BiWM: Advancing Open-Source Interactive Video World Models with Bidirectional Autoregression

from arxiv, After the paper was posted, we discovered that several visualization results were produced using wrong configuration settings during runtime. This error affects the reliability of the presented visual comparisons. Additionally, further optimization of the design is needed.

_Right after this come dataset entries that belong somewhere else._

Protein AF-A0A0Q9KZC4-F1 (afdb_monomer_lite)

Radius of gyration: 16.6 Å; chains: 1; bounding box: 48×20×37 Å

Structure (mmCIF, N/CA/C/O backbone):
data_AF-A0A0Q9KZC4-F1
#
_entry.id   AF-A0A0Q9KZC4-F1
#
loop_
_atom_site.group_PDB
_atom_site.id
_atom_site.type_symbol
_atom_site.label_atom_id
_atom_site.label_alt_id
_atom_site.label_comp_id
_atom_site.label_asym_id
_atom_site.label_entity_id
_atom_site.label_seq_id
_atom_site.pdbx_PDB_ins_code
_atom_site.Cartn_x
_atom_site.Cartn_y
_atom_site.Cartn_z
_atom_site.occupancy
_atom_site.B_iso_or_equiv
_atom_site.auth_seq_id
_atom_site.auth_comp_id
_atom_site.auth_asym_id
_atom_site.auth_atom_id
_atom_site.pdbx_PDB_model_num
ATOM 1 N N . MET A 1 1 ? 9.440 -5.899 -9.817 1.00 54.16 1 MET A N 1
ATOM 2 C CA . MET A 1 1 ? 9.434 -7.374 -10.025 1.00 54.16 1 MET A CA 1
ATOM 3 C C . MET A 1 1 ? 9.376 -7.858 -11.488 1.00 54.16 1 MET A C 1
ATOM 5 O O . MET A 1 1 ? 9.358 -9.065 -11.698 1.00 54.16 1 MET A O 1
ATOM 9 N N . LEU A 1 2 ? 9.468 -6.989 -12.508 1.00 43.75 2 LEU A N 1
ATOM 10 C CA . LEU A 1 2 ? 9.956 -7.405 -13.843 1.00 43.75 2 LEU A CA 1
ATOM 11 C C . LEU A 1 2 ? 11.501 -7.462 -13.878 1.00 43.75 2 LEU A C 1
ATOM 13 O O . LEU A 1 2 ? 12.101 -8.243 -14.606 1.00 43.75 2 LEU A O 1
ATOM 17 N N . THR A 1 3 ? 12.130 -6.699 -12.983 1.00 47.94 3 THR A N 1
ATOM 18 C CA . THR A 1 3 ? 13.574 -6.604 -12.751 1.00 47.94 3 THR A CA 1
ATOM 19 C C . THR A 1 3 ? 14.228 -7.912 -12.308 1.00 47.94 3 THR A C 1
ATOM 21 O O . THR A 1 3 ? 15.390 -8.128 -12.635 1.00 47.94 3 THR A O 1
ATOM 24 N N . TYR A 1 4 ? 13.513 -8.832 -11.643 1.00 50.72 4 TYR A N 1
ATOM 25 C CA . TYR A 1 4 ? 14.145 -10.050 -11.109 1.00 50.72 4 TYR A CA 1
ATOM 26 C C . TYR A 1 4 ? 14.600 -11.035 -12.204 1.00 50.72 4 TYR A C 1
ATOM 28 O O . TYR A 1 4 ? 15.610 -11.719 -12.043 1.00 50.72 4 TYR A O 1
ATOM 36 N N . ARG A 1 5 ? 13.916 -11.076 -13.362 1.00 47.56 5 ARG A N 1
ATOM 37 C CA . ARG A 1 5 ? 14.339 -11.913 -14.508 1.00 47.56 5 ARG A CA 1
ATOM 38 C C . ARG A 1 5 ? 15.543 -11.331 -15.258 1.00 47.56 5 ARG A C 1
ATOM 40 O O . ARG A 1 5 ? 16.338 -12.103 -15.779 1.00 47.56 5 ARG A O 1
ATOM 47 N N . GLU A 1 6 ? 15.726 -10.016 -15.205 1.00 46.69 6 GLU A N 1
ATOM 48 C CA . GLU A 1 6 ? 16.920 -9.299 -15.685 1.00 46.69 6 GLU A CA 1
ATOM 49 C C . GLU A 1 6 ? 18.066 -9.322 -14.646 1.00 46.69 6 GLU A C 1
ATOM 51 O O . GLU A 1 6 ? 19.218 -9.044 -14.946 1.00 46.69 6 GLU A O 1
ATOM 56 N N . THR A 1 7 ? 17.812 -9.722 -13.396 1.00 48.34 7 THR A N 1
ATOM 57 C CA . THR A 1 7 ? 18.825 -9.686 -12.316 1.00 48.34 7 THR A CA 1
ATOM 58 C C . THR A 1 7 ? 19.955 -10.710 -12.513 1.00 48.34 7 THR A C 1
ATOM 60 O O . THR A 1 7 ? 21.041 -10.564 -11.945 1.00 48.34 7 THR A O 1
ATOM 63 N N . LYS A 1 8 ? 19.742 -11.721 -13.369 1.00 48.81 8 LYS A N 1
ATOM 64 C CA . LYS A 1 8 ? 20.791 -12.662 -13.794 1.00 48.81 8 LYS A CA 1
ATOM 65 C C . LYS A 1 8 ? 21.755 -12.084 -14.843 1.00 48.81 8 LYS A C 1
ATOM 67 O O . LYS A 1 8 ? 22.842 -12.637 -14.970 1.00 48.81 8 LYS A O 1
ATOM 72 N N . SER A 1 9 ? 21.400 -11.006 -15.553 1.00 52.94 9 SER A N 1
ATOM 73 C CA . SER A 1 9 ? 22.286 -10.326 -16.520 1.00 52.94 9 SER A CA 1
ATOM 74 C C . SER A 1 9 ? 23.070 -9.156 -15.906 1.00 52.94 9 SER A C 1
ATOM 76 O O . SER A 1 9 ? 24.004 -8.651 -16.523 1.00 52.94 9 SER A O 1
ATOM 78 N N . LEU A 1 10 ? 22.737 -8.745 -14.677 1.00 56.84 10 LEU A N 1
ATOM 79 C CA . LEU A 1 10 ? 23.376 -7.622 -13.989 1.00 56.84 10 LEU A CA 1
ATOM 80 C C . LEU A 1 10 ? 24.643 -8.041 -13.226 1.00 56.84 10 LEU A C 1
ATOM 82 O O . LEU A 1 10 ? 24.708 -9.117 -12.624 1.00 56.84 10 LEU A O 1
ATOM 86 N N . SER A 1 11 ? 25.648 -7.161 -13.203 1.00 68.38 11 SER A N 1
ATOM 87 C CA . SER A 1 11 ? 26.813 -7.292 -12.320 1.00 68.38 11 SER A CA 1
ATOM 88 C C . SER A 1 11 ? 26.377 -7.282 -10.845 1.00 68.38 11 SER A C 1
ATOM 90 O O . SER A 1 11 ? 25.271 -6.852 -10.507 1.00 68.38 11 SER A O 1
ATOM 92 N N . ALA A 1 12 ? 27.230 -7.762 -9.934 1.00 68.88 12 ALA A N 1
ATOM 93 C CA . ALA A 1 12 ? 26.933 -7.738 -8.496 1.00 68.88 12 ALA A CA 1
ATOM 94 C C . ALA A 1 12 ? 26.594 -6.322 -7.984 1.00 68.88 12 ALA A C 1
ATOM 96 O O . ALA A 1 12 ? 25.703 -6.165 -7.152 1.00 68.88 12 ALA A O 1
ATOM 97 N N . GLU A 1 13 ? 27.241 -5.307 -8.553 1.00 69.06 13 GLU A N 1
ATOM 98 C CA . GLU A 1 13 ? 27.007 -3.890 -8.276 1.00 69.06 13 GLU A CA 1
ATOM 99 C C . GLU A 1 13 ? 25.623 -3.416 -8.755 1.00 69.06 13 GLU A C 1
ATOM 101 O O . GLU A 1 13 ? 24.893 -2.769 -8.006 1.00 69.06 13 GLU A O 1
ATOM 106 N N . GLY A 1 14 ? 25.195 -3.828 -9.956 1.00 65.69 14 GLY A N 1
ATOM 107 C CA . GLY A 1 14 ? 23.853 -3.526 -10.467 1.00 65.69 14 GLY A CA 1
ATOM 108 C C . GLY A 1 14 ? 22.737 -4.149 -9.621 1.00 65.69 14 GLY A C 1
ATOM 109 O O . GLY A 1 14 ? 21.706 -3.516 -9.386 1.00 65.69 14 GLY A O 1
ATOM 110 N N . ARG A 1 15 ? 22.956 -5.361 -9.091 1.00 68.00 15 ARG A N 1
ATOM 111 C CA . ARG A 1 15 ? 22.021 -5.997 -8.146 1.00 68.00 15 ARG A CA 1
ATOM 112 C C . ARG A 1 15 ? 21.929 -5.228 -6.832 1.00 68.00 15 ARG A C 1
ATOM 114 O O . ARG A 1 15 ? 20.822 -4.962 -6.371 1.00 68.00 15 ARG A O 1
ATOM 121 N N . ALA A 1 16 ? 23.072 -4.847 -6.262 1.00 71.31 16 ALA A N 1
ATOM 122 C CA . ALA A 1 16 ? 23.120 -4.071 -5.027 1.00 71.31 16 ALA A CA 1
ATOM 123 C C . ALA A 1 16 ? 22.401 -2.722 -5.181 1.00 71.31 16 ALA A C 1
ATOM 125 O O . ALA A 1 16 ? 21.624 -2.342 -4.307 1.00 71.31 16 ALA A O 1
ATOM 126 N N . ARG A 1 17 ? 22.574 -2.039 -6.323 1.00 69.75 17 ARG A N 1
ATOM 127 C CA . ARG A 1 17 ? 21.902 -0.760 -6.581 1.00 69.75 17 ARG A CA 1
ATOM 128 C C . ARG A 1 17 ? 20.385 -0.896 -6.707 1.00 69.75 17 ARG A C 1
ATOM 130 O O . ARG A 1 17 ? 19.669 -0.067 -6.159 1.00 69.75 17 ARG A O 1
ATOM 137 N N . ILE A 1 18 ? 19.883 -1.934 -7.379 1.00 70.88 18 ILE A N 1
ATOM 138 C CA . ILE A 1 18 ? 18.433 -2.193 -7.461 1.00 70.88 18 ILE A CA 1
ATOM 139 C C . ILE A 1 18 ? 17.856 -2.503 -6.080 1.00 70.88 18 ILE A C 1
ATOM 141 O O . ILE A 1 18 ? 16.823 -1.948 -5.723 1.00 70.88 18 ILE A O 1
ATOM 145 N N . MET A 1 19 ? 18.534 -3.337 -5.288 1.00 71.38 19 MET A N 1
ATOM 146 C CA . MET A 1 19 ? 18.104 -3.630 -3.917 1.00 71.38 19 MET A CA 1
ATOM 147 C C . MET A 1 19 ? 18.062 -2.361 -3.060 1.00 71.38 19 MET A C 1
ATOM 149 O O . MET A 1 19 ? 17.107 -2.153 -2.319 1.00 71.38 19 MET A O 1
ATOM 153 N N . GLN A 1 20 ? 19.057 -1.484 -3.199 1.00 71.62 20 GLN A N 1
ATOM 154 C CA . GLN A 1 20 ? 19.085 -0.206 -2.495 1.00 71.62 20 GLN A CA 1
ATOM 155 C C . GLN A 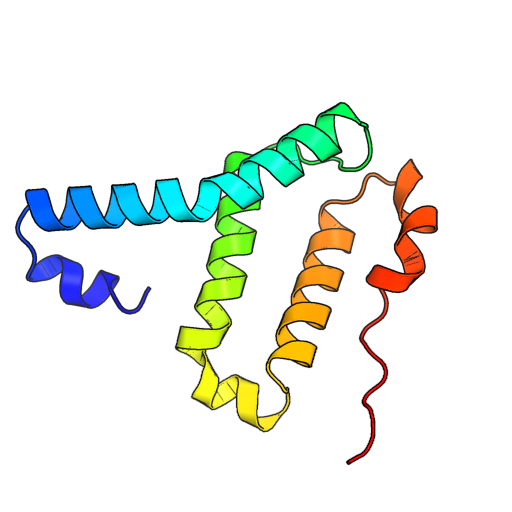1 20 ? 17.928 0.706 -2.922 1.00 71.62 20 GLN A C 1
ATOM 157 O O . GLN A 1 20 ? 17.261 1.276 -2.067 1.00 71.62 20 GLN A O 1
ATOM 162 N N . LEU A 1 21 ? 17.635 0.793 -4.221 1.00 72.94 21 LEU A N 1
ATOM 163 C CA . LEU A 1 21 ? 16.501 1.567 -4.728 1.00 72.94 21 LEU A CA 1
ATOM 164 C C . LEU A 1 21 ? 15.155 1.013 -4.234 1.00 72.94 21 LEU A C 1
ATOM 166 O O . LEU A 1 21 ? 14.247 1.791 -3.949 1.00 72.94 21 LEU A O 1
ATOM 170 N N . GLU A 1 22 ? 15.008 -0.308 -4.088 1.00 70.50 22 GLU A N 1
ATOM 171 C CA . GLU A 1 22 ? 13.804 -0.911 -3.492 1.00 70.50 22 GLU A CA 1
ATOM 172 C C . GLU A 1 22 ? 13.659 -0.553 -2.001 1.00 70.50 22 GLU A C 1
ATOM 174 O O . GLU A 1 22 ? 12.545 -0.288 -1.531 1.00 70.50 22 GLU A O 1
ATOM 179 N N . VAL A 1 23 ? 14.773 -0.479 -1.264 1.00 72.94 23 VAL A N 1
ATOM 180 C CA . VAL A 1 23 ? 14.794 -0.008 0.130 1.00 72.94 23 VAL A CA 1
ATOM 181 C C . VAL A 1 23 ? 14.438 1.479 0.200 1.00 72.94 23 VAL A C 1
ATOM 183 O O . VAL A 1 23 ? 13.550 1.839 0.967 1.00 72.94 23 VAL A O 1
ATOM 186 N N . GLU A 1 24 ? 15.056 2.333 -0.615 1.00 75.12 24 GLU A N 1
ATOM 187 C CA . GLU A 1 24 ? 14.783 3.780 -0.652 1.00 75.12 24 GLU A CA 1
ATOM 188 C C . GLU A 1 24 ? 13.309 4.055 -1.009 1.00 75.12 24 GLU A C 1
ATOM 190 O O . GLU A 1 24 ? 12.627 4.838 -0.352 1.00 75.12 24 GLU A O 1
ATOM 195 N N . THR A 1 25 ? 12.754 3.328 -1.984 1.00 77.75 25 THR A N 1
ATOM 196 C CA . THR A 1 25 ? 11.359 3.513 -2.430 1.00 77.75 25 THR A CA 1
ATOM 197 C C . THR A 1 25 ? 10.329 3.095 -1.369 1.00 77.75 25 THR A C 1
ATOM 199 O O . THR A 1 25 ? 9.194 3.572 -1.384 1.00 77.75 25 THR A O 1
ATOM 202 N N . SER A 1 26 ? 10.694 2.217 -0.428 1.00 83.56 26 SER A N 1
ATOM 203 C CA . SER A 1 26 ? 9.802 1.785 0.662 1.00 83.56 26 SER A CA 1
ATOM 204 C C . SER A 1 26 ? 9.858 2.681 1.903 1.00 83.56 26 SER A C 1
ATOM 206 O O . SER A 1 26 ? 8.974 2.578 2.755 1.00 83.56 26 SER A O 1
ATOM 208 N N . GLU A 1 27 ? 10.835 3.582 2.014 1.00 89.12 27 GLU A N 1
ATOM 209 C CA . GLU A 1 27 ? 11.034 4.427 3.197 1.00 89.12 27 GLU A CA 1
ATOM 210 C C . GLU A 1 27 ? 9.817 5.303 3.552 1.00 89.12 27 GLU A C 1
ATOM 212 O O . GLU A 1 27 ? 9.377 5.237 4.703 1.00 89.12 27 GLU A O 1
ATOM 217 N N . PRO A 1 28 ? 9.138 5.981 2.602 1.00 92.12 28 PRO A N 1
ATOM 218 C CA . PRO A 1 28 ? 7.933 6.748 2.929 1.00 92.12 28 PRO A CA 1
ATOM 219 C C . PRO A 1 28 ? 6.809 5.891 3.529 1.00 92.12 28 PRO A C 1
ATOM 221 O O . PRO A 1 28 ? 6.069 6.337 4.407 1.00 92.12 28 PRO A O 1
ATOM 224 N N . LEU A 1 29 ? 6.678 4.636 3.081 1.00 93.69 29 LEU A N 1
ATOM 225 C CA . LEU A 1 29 ? 5.686 3.702 3.618 1.00 93.69 29 LEU A CA 1
ATOM 226 C C . LEU A 1 29 ? 6.054 3.270 5.040 1.00 93.69 29 LEU A C 1
ATOM 228 O O . LEU A 1 29 ? 5.172 3.187 5.896 1.00 93.69 29 LEU A O 1
ATOM 232 N N . ARG A 1 30 ? 7.342 3.032 5.315 1.00 95.25 30 ARG A N 1
ATOM 233 C CA . ARG A 1 30 ? 7.826 2.729 6.670 1.00 95.25 30 ARG A CA 1
ATOM 234 C C . ARG A 1 30 ? 7.533 3.868 7.631 1.00 95.25 30 ARG A C 1
ATOM 236 O O . ARG A 1 30 ? 7.037 3.611 8.726 1.00 95.25 30 ARG A O 1
ATOM 243 N N . ASP A 1 31 ? 7.798 5.105 7.227 1.00 96.25 31 ASP A N 1
ATOM 244 C CA . ASP A 1 31 ? 7.633 6.269 8.095 1.00 96.25 31 ASP A CA 1
ATOM 245 C C . ASP A 1 31 ? 6.168 6.505 8.463 1.00 96.25 31 ASP A C 1
ATOM 247 O O . ASP A 1 31 ? 5.852 6.696 9.639 1.00 96.25 31 ASP A O 1
ATOM 251 N N . VAL A 1 32 ? 5.251 6.383 7.497 1.00 95.88 32 VAL A N 1
ATOM 252 C CA . VAL A 1 32 ? 3.805 6.468 7.760 1.00 95.88 32 VAL A CA 1
ATOM 253 C C . VAL A 1 32 ? 3.350 5.374 8.727 1.00 95.88 32 VAL A C 1
ATOM 255 O O . VAL A 1 32 ? 2.592 5.645 9.662 1.00 95.88 32 VAL A O 1
ATOM 258 N N . LEU A 1 33 ? 3.812 4.136 8.533 1.00 96.75 33 LEU A N 1
ATOM 259 C CA . LEU A 1 33 ? 3.452 3.015 9.400 1.00 96.75 33 LEU A CA 1
ATOM 260 C C . LEU A 1 33 ? 4.034 3.170 10.810 1.00 96.75 33 LEU A C 1
ATOM 262 O O . L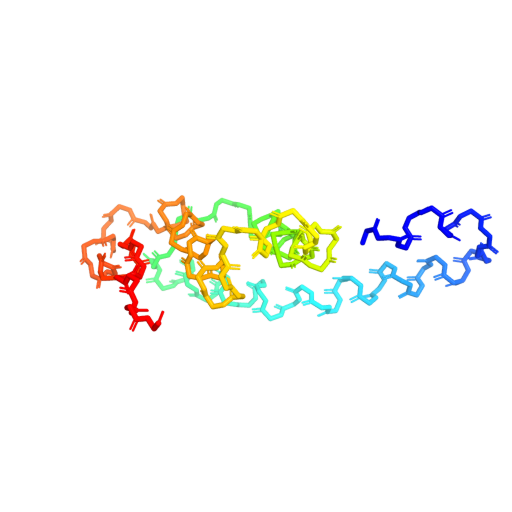EU A 1 33 ? 3.329 2.905 11.785 1.00 96.75 33 LEU A O 1
ATOM 266 N N . ARG A 1 34 ? 5.282 3.640 10.936 1.00 97.25 34 ARG A N 1
ATOM 267 C CA . ARG A 1 34 ? 5.939 3.900 12.224 1.00 97.25 34 ARG A CA 1
ATOM 268 C C . ARG A 1 34 ? 5.217 5.007 12.988 1.00 97.25 34 ARG A C 1
ATOM 270 O O . ARG A 1 34 ? 4.795 4.774 14.119 1.00 97.25 34 ARG A O 1
ATOM 277 N N . ALA A 1 35 ? 4.977 6.149 12.345 1.00 97.25 35 ALA A N 1
ATOM 278 C CA . ALA A 1 35 ? 4.268 7.274 12.949 1.00 97.25 35 ALA A CA 1
ATOM 279 C C . ALA A 1 35 ? 2.834 6.896 13.351 1.00 97.25 35 ALA A C 1
ATOM 281 O O . ALA A 1 35 ? 2.380 7.210 14.452 1.00 97.25 35 ALA A O 1
ATOM 282 N N . GLY A 1 36 ? 2.113 6.169 12.492 1.00 96.44 36 GLY A N 1
ATOM 283 C CA . GLY A 1 36 ? 0.768 5.699 12.810 1.00 96.44 36 GLY A CA 1
ATOM 284 C C . GLY A 1 36 ? 0.745 4.674 13.948 1.00 96.44 36 GLY A C 1
ATOM 285 O O . GLY A 1 36 ? -0.193 4.678 14.745 1.00 96.44 36 GLY A O 1
ATOM 286 N N . ARG A 1 37 ? 1.779 3.834 14.083 1.00 96.50 37 ARG A N 1
ATOM 287 C CA . ARG A 1 37 ? 1.935 2.926 15.230 1.00 96.50 37 ARG A CA 1
ATOM 288 C C . ARG A 1 37 ? 2.193 3.695 16.526 1.00 96.50 37 ARG A C 1
ATOM 290 O O . ARG A 1 37 ? 1.544 3.417 17.528 1.00 96.50 37 ARG A O 1
ATOM 297 N N . GLU A 1 38 ? 3.089 4.679 16.505 1.00 96.50 38 GLU A N 1
ATOM 298 C CA . GLU A 1 38 ? 3.399 5.536 17.662 1.00 96.50 38 GLU A CA 1
ATOM 299 C C . GLU A 1 38 ? 2.172 6.316 18.154 1.00 96.50 38 GLU A C 1
ATOM 301 O O . GLU A 1 38 ? 1.956 6.453 19.355 1.00 96.50 38 GLU A O 1
ATOM 306 N N . GLN A 1 39 ? 1.310 6.752 17.234 1.00 96.06 39 GLN A N 1
ATOM 307 C CA . GLN A 1 39 ? 0.045 7.426 17.547 1.00 96.06 39 GLN A CA 1
ATOM 308 C C . GLN A 1 39 ? -1.088 6.461 17.949 1.00 96.06 39 GLN A C 1
ATOM 310 O O . GLN A 1 39 ? -2.211 6.899 18.206 1.00 96.06 39 GLN A O 1
ATOM 315 N N . GLY A 1 40 ? -0.843 5.145 17.959 1.00 96.19 40 GLY A N 1
ATOM 316 C CA . GLY A 1 40 ? -1.858 4.121 18.228 1.00 96.19 40 GLY A CA 1
ATOM 317 C C . GLY A 1 40 ? -2.946 4.012 17.151 1.00 96.19 40 GLY A C 1
ATOM 318 O O . GLY A 1 40 ? -4.003 3.426 17.393 1.00 96.19 40 GLY A O 1
ATOM 319 N N . VAL A 1 41 ? -2.715 4.589 15.967 1.00 97.25 41 VAL A N 1
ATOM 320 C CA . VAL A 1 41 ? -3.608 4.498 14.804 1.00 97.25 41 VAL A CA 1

We therefore request to withdraw this version and will submit a corrected and improved version later

Transitioning bidirectional video diffusion models into an autoregressive paradigm improves the interactivity of video world models, but existing causal pipelines need many stages (control fine-tuning, autoregressive training, causal initialization, few-step distillation) and still trail bidirectional models in quality due to error accumulation. Recent world models such as Yume-1.5 and Matrix-Game-3.0 instead adopt a bidirectional autoregressive approach, gaining fidelity and stable long-horizon rollout from self-correcting error propagation, yet open-source frameworks (e.g., minWM) support only causal models. We present BiWM, the first full-stack framework for interactive video world models under the bidirectional autoregressive paradigm, jointly optimizing generation quality and inference speed. From a pretrained video backbone, BiWM injects camera control by fine-tuning, then runs a few-step Distribution Matching Distillation (DMD) stage that turns the backbone into an action/camera-controllable world model: just two training stages instead of four in minWM, converging in a few hundred steps on 8xH200 GPUs. A single recipe spans Wan2.1-1.3B, Wan2.2-5B, HunyuanVideo-1.5-8B, and LTX-2.3-22B, and also supports secondary fine-tuning of existing bidirectional models. BiWM enables real-world camera control where minWM loses controllability, integrates pluggable history compression (FramePack-style and PackForcing-style) for long rollouts, and offers an optional NVFP4 4-bit training/inference pipeline. To counter DMD's mode-seeking degradation, we add GAN and mass-covering forward-KL objectives that preserve scene dynamics. We open-source BiWM for resource-constrained research and high-fidelity environment simulation.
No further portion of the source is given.